What is required
Copy out each line of the data holding "backbone".
[Opening Exercise inputs section]
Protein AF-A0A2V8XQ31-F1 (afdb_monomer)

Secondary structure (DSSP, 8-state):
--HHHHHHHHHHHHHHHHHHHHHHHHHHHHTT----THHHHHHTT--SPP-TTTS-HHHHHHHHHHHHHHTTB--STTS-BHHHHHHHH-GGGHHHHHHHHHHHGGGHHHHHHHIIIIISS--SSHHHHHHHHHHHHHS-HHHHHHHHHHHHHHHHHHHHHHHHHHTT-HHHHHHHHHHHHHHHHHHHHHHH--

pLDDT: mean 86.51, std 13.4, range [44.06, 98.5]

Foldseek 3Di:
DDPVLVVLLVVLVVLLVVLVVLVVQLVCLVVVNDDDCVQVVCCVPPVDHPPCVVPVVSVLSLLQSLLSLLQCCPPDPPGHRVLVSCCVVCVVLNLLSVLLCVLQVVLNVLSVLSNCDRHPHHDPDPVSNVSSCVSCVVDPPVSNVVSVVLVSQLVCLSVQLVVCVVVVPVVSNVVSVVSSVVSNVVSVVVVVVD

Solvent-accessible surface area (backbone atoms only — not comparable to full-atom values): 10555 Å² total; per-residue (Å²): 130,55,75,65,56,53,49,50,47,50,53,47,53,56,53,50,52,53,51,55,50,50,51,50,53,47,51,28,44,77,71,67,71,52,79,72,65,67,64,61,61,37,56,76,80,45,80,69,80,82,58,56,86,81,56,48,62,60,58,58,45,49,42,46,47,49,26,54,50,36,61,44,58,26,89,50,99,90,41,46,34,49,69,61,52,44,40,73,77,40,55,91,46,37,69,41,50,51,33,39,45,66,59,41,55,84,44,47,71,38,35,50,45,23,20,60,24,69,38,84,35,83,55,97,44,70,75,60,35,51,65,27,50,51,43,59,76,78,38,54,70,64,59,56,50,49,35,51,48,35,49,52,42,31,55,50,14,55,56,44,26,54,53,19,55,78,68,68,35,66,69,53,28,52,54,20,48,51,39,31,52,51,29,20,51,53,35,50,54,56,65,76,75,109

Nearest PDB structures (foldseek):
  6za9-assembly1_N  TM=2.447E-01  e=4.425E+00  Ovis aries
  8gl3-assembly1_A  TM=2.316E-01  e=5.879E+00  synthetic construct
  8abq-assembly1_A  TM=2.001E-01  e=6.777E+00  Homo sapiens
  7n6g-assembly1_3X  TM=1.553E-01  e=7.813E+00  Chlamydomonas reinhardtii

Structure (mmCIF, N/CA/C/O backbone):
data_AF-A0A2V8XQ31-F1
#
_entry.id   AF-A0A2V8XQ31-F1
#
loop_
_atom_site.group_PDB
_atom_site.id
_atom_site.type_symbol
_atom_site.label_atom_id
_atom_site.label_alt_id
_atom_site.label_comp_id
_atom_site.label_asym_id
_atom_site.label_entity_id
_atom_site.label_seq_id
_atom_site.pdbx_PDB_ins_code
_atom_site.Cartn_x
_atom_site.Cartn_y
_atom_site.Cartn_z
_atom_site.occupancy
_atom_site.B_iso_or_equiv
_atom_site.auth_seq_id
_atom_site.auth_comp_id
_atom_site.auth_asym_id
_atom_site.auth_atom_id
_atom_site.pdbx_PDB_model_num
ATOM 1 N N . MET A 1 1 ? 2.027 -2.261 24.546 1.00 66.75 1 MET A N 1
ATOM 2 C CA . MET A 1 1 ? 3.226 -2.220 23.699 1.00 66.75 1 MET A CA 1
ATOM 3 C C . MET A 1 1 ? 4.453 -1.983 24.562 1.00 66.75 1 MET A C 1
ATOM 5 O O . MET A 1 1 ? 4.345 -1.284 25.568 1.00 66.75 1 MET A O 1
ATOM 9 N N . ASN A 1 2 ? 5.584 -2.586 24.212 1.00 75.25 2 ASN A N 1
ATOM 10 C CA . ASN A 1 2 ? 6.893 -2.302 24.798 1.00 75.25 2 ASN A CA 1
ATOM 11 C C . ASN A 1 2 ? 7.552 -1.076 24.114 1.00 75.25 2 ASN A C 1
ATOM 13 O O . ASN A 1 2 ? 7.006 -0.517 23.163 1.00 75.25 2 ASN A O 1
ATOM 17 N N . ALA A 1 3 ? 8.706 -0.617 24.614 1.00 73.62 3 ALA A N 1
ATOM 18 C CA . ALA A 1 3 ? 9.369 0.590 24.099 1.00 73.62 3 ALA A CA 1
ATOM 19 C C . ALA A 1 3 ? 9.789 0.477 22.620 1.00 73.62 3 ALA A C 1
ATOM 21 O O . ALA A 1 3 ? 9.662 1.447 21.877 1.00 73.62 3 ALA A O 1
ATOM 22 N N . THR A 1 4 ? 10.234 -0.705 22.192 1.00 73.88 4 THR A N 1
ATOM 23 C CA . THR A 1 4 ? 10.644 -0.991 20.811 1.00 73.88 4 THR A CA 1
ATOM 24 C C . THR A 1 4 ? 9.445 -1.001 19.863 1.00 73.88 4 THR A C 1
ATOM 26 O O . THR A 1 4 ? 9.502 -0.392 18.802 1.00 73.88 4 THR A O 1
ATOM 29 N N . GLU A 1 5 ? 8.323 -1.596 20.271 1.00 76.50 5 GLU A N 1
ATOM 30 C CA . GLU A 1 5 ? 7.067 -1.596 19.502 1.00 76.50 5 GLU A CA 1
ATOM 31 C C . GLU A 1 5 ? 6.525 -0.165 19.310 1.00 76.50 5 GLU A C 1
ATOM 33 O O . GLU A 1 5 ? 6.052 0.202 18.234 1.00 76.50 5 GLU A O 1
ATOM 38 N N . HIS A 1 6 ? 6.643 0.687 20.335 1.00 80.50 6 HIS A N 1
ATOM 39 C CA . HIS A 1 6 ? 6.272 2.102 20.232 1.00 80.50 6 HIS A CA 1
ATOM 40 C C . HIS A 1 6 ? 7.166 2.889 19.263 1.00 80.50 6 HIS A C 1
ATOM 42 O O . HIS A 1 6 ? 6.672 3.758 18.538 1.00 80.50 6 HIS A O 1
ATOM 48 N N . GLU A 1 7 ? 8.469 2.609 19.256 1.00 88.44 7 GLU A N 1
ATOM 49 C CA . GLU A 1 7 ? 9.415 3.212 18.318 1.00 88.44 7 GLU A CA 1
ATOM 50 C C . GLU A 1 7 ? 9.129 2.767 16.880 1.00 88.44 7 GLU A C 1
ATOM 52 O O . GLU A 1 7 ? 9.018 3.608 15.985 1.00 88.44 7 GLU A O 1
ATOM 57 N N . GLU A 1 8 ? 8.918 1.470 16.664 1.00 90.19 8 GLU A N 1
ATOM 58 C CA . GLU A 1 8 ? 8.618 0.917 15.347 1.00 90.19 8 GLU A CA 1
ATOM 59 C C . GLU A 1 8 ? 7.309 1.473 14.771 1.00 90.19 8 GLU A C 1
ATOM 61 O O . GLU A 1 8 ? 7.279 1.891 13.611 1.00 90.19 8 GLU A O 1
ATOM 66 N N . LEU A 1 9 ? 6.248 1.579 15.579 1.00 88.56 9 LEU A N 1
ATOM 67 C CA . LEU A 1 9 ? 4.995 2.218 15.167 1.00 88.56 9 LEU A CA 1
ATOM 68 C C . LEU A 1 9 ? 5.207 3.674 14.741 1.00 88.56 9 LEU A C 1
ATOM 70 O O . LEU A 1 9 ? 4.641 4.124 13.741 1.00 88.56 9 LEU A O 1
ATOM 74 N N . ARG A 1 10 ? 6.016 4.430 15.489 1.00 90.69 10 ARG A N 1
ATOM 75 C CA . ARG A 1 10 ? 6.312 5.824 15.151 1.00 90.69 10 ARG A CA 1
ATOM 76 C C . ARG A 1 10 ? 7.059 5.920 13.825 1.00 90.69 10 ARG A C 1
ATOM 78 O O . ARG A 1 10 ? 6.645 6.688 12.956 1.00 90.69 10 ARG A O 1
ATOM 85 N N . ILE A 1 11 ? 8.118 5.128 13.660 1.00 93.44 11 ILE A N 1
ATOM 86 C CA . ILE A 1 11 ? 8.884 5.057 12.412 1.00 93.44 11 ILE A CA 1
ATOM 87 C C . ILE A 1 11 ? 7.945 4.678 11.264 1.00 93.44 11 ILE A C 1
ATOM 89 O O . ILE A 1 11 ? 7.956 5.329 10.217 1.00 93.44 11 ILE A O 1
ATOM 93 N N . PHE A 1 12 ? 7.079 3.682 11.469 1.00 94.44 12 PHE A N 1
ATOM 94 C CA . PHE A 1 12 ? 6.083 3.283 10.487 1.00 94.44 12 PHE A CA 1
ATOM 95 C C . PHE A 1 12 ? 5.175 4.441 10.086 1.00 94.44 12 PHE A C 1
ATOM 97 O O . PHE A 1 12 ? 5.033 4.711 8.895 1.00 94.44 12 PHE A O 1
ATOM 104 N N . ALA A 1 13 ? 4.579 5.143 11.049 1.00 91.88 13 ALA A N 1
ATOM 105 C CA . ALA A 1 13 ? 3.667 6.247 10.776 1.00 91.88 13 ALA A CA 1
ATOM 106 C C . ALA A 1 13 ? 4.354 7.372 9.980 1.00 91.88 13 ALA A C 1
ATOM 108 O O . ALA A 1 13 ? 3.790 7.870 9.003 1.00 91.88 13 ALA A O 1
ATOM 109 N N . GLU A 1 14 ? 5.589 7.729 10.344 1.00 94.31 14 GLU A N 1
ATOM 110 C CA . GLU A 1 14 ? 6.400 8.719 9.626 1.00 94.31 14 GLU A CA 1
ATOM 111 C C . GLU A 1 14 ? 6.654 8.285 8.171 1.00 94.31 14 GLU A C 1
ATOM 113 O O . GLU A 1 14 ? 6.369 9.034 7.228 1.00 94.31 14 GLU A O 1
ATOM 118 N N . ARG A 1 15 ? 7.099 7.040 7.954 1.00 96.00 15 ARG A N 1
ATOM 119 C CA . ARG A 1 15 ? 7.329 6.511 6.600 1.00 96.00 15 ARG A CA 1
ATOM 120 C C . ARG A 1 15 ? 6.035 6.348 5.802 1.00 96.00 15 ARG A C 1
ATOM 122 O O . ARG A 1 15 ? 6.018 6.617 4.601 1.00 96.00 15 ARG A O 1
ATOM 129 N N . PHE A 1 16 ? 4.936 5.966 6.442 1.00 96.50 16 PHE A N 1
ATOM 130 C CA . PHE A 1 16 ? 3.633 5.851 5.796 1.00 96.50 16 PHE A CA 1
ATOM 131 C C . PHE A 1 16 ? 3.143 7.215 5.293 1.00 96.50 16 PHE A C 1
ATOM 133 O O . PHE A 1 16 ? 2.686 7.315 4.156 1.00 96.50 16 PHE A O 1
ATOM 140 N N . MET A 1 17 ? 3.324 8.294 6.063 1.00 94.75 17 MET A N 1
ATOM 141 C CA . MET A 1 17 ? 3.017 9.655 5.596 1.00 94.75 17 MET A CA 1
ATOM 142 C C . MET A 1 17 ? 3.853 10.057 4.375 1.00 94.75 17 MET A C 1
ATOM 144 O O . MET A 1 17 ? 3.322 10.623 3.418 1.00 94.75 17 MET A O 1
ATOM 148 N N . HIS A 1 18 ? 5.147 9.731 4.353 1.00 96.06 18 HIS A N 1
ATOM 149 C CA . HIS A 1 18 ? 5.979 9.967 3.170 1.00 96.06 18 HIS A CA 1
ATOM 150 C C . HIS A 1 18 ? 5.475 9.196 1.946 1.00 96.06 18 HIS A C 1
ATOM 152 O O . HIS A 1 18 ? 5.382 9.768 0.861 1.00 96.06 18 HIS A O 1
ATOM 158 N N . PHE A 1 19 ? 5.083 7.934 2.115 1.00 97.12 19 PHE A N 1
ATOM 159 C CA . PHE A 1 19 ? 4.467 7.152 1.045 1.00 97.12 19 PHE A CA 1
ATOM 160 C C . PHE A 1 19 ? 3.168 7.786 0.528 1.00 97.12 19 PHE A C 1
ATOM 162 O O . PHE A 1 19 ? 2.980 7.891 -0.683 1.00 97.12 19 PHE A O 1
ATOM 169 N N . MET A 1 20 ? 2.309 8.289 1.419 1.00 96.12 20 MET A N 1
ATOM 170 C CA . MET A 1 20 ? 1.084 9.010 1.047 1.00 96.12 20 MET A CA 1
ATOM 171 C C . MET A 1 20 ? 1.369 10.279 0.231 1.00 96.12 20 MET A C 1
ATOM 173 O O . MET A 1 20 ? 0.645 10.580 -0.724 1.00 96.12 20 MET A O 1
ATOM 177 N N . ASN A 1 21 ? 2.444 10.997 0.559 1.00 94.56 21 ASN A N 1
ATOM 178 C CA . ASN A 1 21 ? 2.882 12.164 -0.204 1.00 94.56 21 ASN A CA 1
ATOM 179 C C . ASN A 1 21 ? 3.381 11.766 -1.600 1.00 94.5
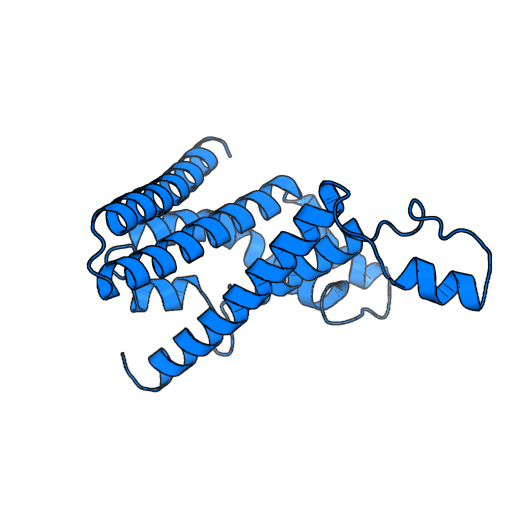6 21 ASN A C 1
ATOM 181 O O . ASN A 1 21 ? 2.948 12.352 -2.591 1.00 94.56 21 ASN A O 1
ATOM 185 N N . LEU A 1 22 ? 4.227 10.734 -1.701 1.00 95.00 22 LEU A N 1
ATOM 186 C CA . LEU A 1 22 ? 4.715 10.219 -2.989 1.00 95.00 22 LEU A CA 1
ATOM 187 C C . LEU A 1 22 ? 3.567 9.710 -3.869 1.00 95.00 22 LEU A C 1
ATOM 189 O O . LEU A 1 22 ? 3.551 9.963 -5.073 1.00 95.00 22 LEU A O 1
ATOM 193 N N . TRP A 1 23 ? 2.583 9.035 -3.269 1.00 95.25 23 TRP A N 1
ATOM 194 C CA . TRP A 1 23 ? 1.371 8.594 -3.956 1.00 95.25 23 TRP A CA 1
ATOM 195 C C . TRP A 1 23 ? 0.600 9.776 -4.548 1.00 95.25 23 TRP A C 1
ATOM 197 O O . TRP A 1 23 ? 0.199 9.735 -5.710 1.00 95.25 23 TRP A O 1
ATOM 207 N N . THR A 1 24 ? 0.397 10.832 -3.756 1.00 92.81 24 THR A N 1
ATOM 208 C CA . THR A 1 24 ? -0.307 12.046 -4.193 1.00 92.81 24 THR A CA 1
ATOM 209 C C . THR A 1 24 ? 0.429 12.723 -5.345 1.00 92.81 24 THR A C 1
ATOM 211 O O . THR A 1 24 ? -0.178 12.966 -6.382 1.00 92.81 24 THR A O 1
ATOM 214 N N . ILE A 1 25 ? 1.750 12.902 -5.229 1.00 90.69 25 ILE A N 1
ATOM 215 C CA . ILE A 1 25 ? 2.588 13.464 -6.300 1.00 90.69 25 ILE A CA 1
ATOM 216 C C . ILE A 1 25 ? 2.452 12.645 -7.588 1.00 90.69 25 ILE A C 1
ATOM 218 O O . ILE A 1 25 ? 2.255 13.204 -8.666 1.00 90.69 25 ILE A O 1
ATOM 222 N N . TYR A 1 26 ? 2.522 11.315 -7.491 1.00 92.56 26 TYR A N 1
ATOM 223 C CA . TYR A 1 26 ? 2.363 10.447 -8.653 1.00 92.56 26 TYR A CA 1
ATOM 224 C C . TYR A 1 26 ? 0.970 10.578 -9.284 1.00 92.56 26 TYR A C 1
ATOM 226 O O . TYR A 1 26 ? 0.849 10.678 -10.505 1.00 92.56 26 TYR A O 1
ATOM 234 N N . LYS A 1 27 ? -0.092 10.636 -8.471 1.00 90.88 27 LYS A N 1
ATOM 235 C CA . LYS A 1 27 ? -1.457 10.867 -8.960 1.00 90.88 27 LYS A CA 1
ATOM 236 C C . LYS A 1 27 ? -1.591 12.216 -9.665 1.00 90.88 27 LYS A C 1
ATOM 238 O O . LYS A 1 27 ? -2.171 12.239 -10.748 1.00 90.88 27 LYS A O 1
ATOM 243 N N . ASP A 1 28 ? -1.011 13.277 -9.116 1.00 8
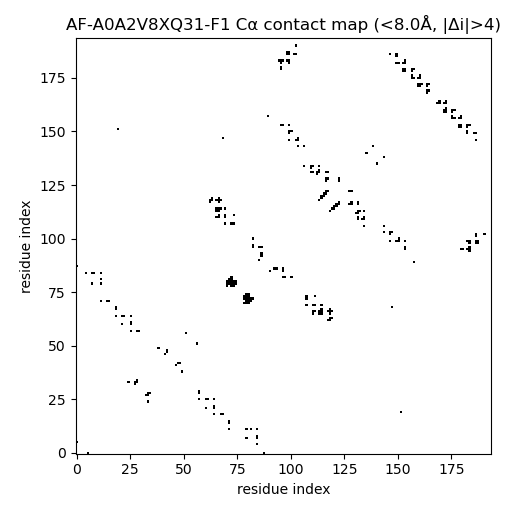8.19 28 ASP A N 1
ATOM 244 C CA . ASP A 1 28 ? -1.019 14.608 -9.727 1.00 88.19 28 ASP A CA 1
ATOM 245 C C . ASP A 1 28 ? -0.254 14.637 -11.056 1.00 88.19 28 ASP A C 1
ATOM 247 O O . ASP A 1 28 ? -0.667 15.320 -11.994 1.00 88.19 28 ASP A O 1
ATOM 251 N N . MET A 1 29 ? 0.831 13.864 -11.188 1.00 86.88 29 MET A N 1
ATOM 252 C CA . MET A 1 29 ? 1.517 13.679 -12.473 1.00 86.88 29 MET A CA 1
ATOM 253 C C . MET A 1 29 ? 0.620 12.997 -13.508 1.00 86.88 29 MET A C 1
ATOM 255 O O . MET A 1 29 ? 0.594 13.422 -14.661 1.00 86.88 29 MET A O 1
ATOM 259 N N . LEU A 1 30 ? -0.136 11.969 -13.110 1.00 85.38 30 LEU A N 1
ATOM 260 C CA . LEU A 1 30 ? -1.047 11.262 -14.016 1.00 85.38 30 LEU A CA 1
ATOM 261 C C . LEU A 1 30 ? -2.241 12.121 -14.455 1.00 85.38 30 LEU A C 1
ATOM 263 O O . LEU A 1 30 ? -2.742 11.935 -15.560 1.00 85.38 30 LEU A O 1
ATOM 267 N N . THR A 1 31 ? -2.703 13.050 -13.614 1.00 85.50 31 THR A N 1
ATOM 268 C CA . THR A 1 31 ? -3.830 13.944 -13.931 1.00 85.50 31 THR A CA 1
ATOM 269 C C . THR A 1 31 ? -3.396 15.283 -14.531 1.00 85.50 31 THR A C 1
ATOM 271 O O . THR A 1 31 ? -4.246 16.121 -14.815 1.00 85.50 31 THR A O 1
ATOM 274 N N . GLY A 1 32 ? -2.092 15.507 -14.726 1.00 78.38 32 GLY A N 1
ATOM 275 C CA . GLY A 1 32 ? -1.554 16.758 -15.273 1.00 78.38 32 GLY A CA 1
ATOM 276 C C . GLY A 1 32 ? -1.569 17.942 -14.297 1.00 78.38 32 GLY A C 1
ATOM 277 O O . GLY A 1 32 ? -1.387 19.083 -14.713 1.00 78.38 32 GLY A O 1
ATOM 278 N N . HIS A 1 33 ? -1.778 17.690 -13.003 1.00 79.50 33 HIS A N 1
ATOM 279 C CA . HIS A 1 33 ? -1.735 18.709 -11.951 1.00 79.50 33 HIS A CA 1
ATOM 280 C C . HIS A 1 33 ? -0.315 18.970 -11.428 1.00 79.50 33 HIS A C 1
ATOM 282 O O . HIS A 1 33 ? -0.062 20.018 -10.835 1.00 79.50 33 HIS A O 1
ATOM 288 N N . TYR A 1 34 ? 0.629 18.058 -11.676 1.00 76.38 34 TYR A N 1
ATOM 289 C CA . TYR A 1 34 ? 2.032 18.257 -11.325 1.00 76.38 34 TYR A CA 1
ATOM 290 C C . TYR A 1 34 ? 2.772 19.097 -12.377 1.00 76.38 34 TYR A C 1
ATOM 292 O O . TYR A 1 34 ? 2.791 18.753 -13.561 1.00 76.38 34 TYR A O 1
ATOM 300 N N . LYS A 1 35 ? 3.443 20.165 -11.930 1.00 67.38 35 LYS A N 1
ATOM 301 C CA . LYS A 1 35 ? 4.313 21.014 -12.758 1.00 67.38 35 LYS A CA 1
ATOM 302 C C . LYS A 1 35 ? 5.777 20.852 -12.313 1.00 67.38 35 LYS A C 1
ATOM 304 O O . LYS A 1 35 ? 6.116 21.324 -11.229 1.00 67.38 35 LYS A O 1
ATOM 309 N N . PRO A 1 36 ? 6.647 20.183 -13.093 1.00 65.44 36 PRO A N 1
ATOM 310 C CA . PRO A 1 36 ? 8.058 20.038 -12.738 1.00 65.44 36 PRO A CA 1
ATOM 311 C C . PRO A 1 36 ? 8.803 21.375 -12.844 1.00 65.44 36 PRO A C 1
ATOM 313 O O . PRO A 1 36 ? 8.798 22.003 -13.900 1.00 65.44 36 PRO A O 1
ATOM 316 N N . SER A 1 37 ? 9.531 21.757 -11.794 1.00 64.06 37 SER A N 1
ATOM 317 C CA . SER A 1 37 ? 10.412 22.940 -11.788 1.00 64.06 37 SER A CA 1
ATOM 318 C C . SER A 1 37 ? 11.687 22.765 -12.627 1.00 64.06 37 SER A C 1
ATOM 320 O O . SER A 1 37 ? 12.324 23.744 -13.002 1.00 64.06 37 SER A O 1
ATOM 322 N N . TYR A 1 38 ? 12.059 21.528 -12.978 1.00 54.88 38 TYR A N 1
ATOM 323 C CA . TYR A 1 38 ? 13.233 21.245 -13.818 1.00 54.88 38 TYR A CA 1
ATOM 324 C C . TYR A 1 38 ? 13.116 21.852 -15.231 1.00 54.88 38 TYR A C 1
ATOM 326 O O . TYR A 1 38 ? 14.125 22.208 -15.835 1.00 54.88 38 TYR A O 1
ATOM 334 N N . GLY A 1 39 ? 11.886 22.044 -15.730 1.00 50.22 39 GLY A N 1
ATOM 335 C CA . GLY A 1 39 ? 11.628 22.783 -16.970 1.00 50.22 39 GLY A CA 1
ATOM 336 C C . GLY A 1 39 ? 12.022 24.259 -16.891 1.00 50.22 39 GLY A C 1
ATOM 337 O O . GLY A 1 39 ? 12.519 24.797 -17.871 1.00 50.22 39 GLY A O 1
ATOM 338 N N . GLU A 1 40 ? 11.873 24.888 -15.723 1.00 51.12 40 GLU A N 1
ATOM 339 C CA . GLU A 1 40 ? 12.213 26.299 -15.501 1.00 51.12 40 GLU A CA 1
ATOM 340 C C . GLU A 1 40 ? 13.726 26.498 -15.303 1.00 51.12 40 GLU A C 1
ATOM 342 O O . GLU A 1 40 ? 14.291 27.470 -15.804 1.00 51.12 40 GLU A O 1
ATOM 347 N N . MET A 1 41 ? 14.406 25.546 -14.645 1.00 46.25 41 MET A N 1
ATOM 348 C CA . MET A 1 41 ? 15.866 25.582 -14.455 1.00 46.25 41 MET A CA 1
ATOM 349 C C . MET A 1 41 ? 16.644 25.411 -15.767 1.00 46.25 41 MET A C 1
ATOM 351 O O . MET A 1 41 ? 17.636 26.101 -15.974 1.00 46.25 41 MET A O 1
ATOM 355 N N . LEU A 1 42 ? 16.190 24.540 -16.677 1.00 44.06 42 LEU A N 1
ATOM 356 C CA . LEU A 1 42 ? 16.852 24.364 -17.973 1.00 44.06 42 LEU A CA 1
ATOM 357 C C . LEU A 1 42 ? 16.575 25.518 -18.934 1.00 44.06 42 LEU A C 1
[Closing Exercise inputs section]
Task result
Solvent-accessible surface area (backbone atoms only — not comparable to full-atom values): 10555 Å² total; per-residue (Å²): 130,55,75,65,56,53,49,50,47,50,53,47,53,56,53,50,52,53,51,55,50,50,51,50,53,47,51,28,44,77,71,67,71,52,79,72,65,67,64,61,61,37,56,76,80,45,80,69,80,82,58,56,86,81,56,48,62,60,58,58,45,49,42,46,47,49,26,54,50,36,61,44,58,26,89,50,99,90,41,46,34,49,69,61,52,44,40,73,77,40,55,91,46,37,69,41,50,51,33,39,45,66,59,41,55,84,44,47,71,38,35,50,45,23,20,60,24,69,38,84,35,83,55,97,44,70,75,60,35,51,65,27,50,51,43,59,76,78,38,54,70,64,59,56,50,49,35,51,48,35,49,52,42,31,55,50,14,55,56,44,26,54,53,19,55,78,68,68,35,66,69,53,28,52,54,20,48,51,39,31,52,51,29,20,51,53,35,50,54,56,65,76,75,109
Structure (mmCIF, N/CA/C/O backbone):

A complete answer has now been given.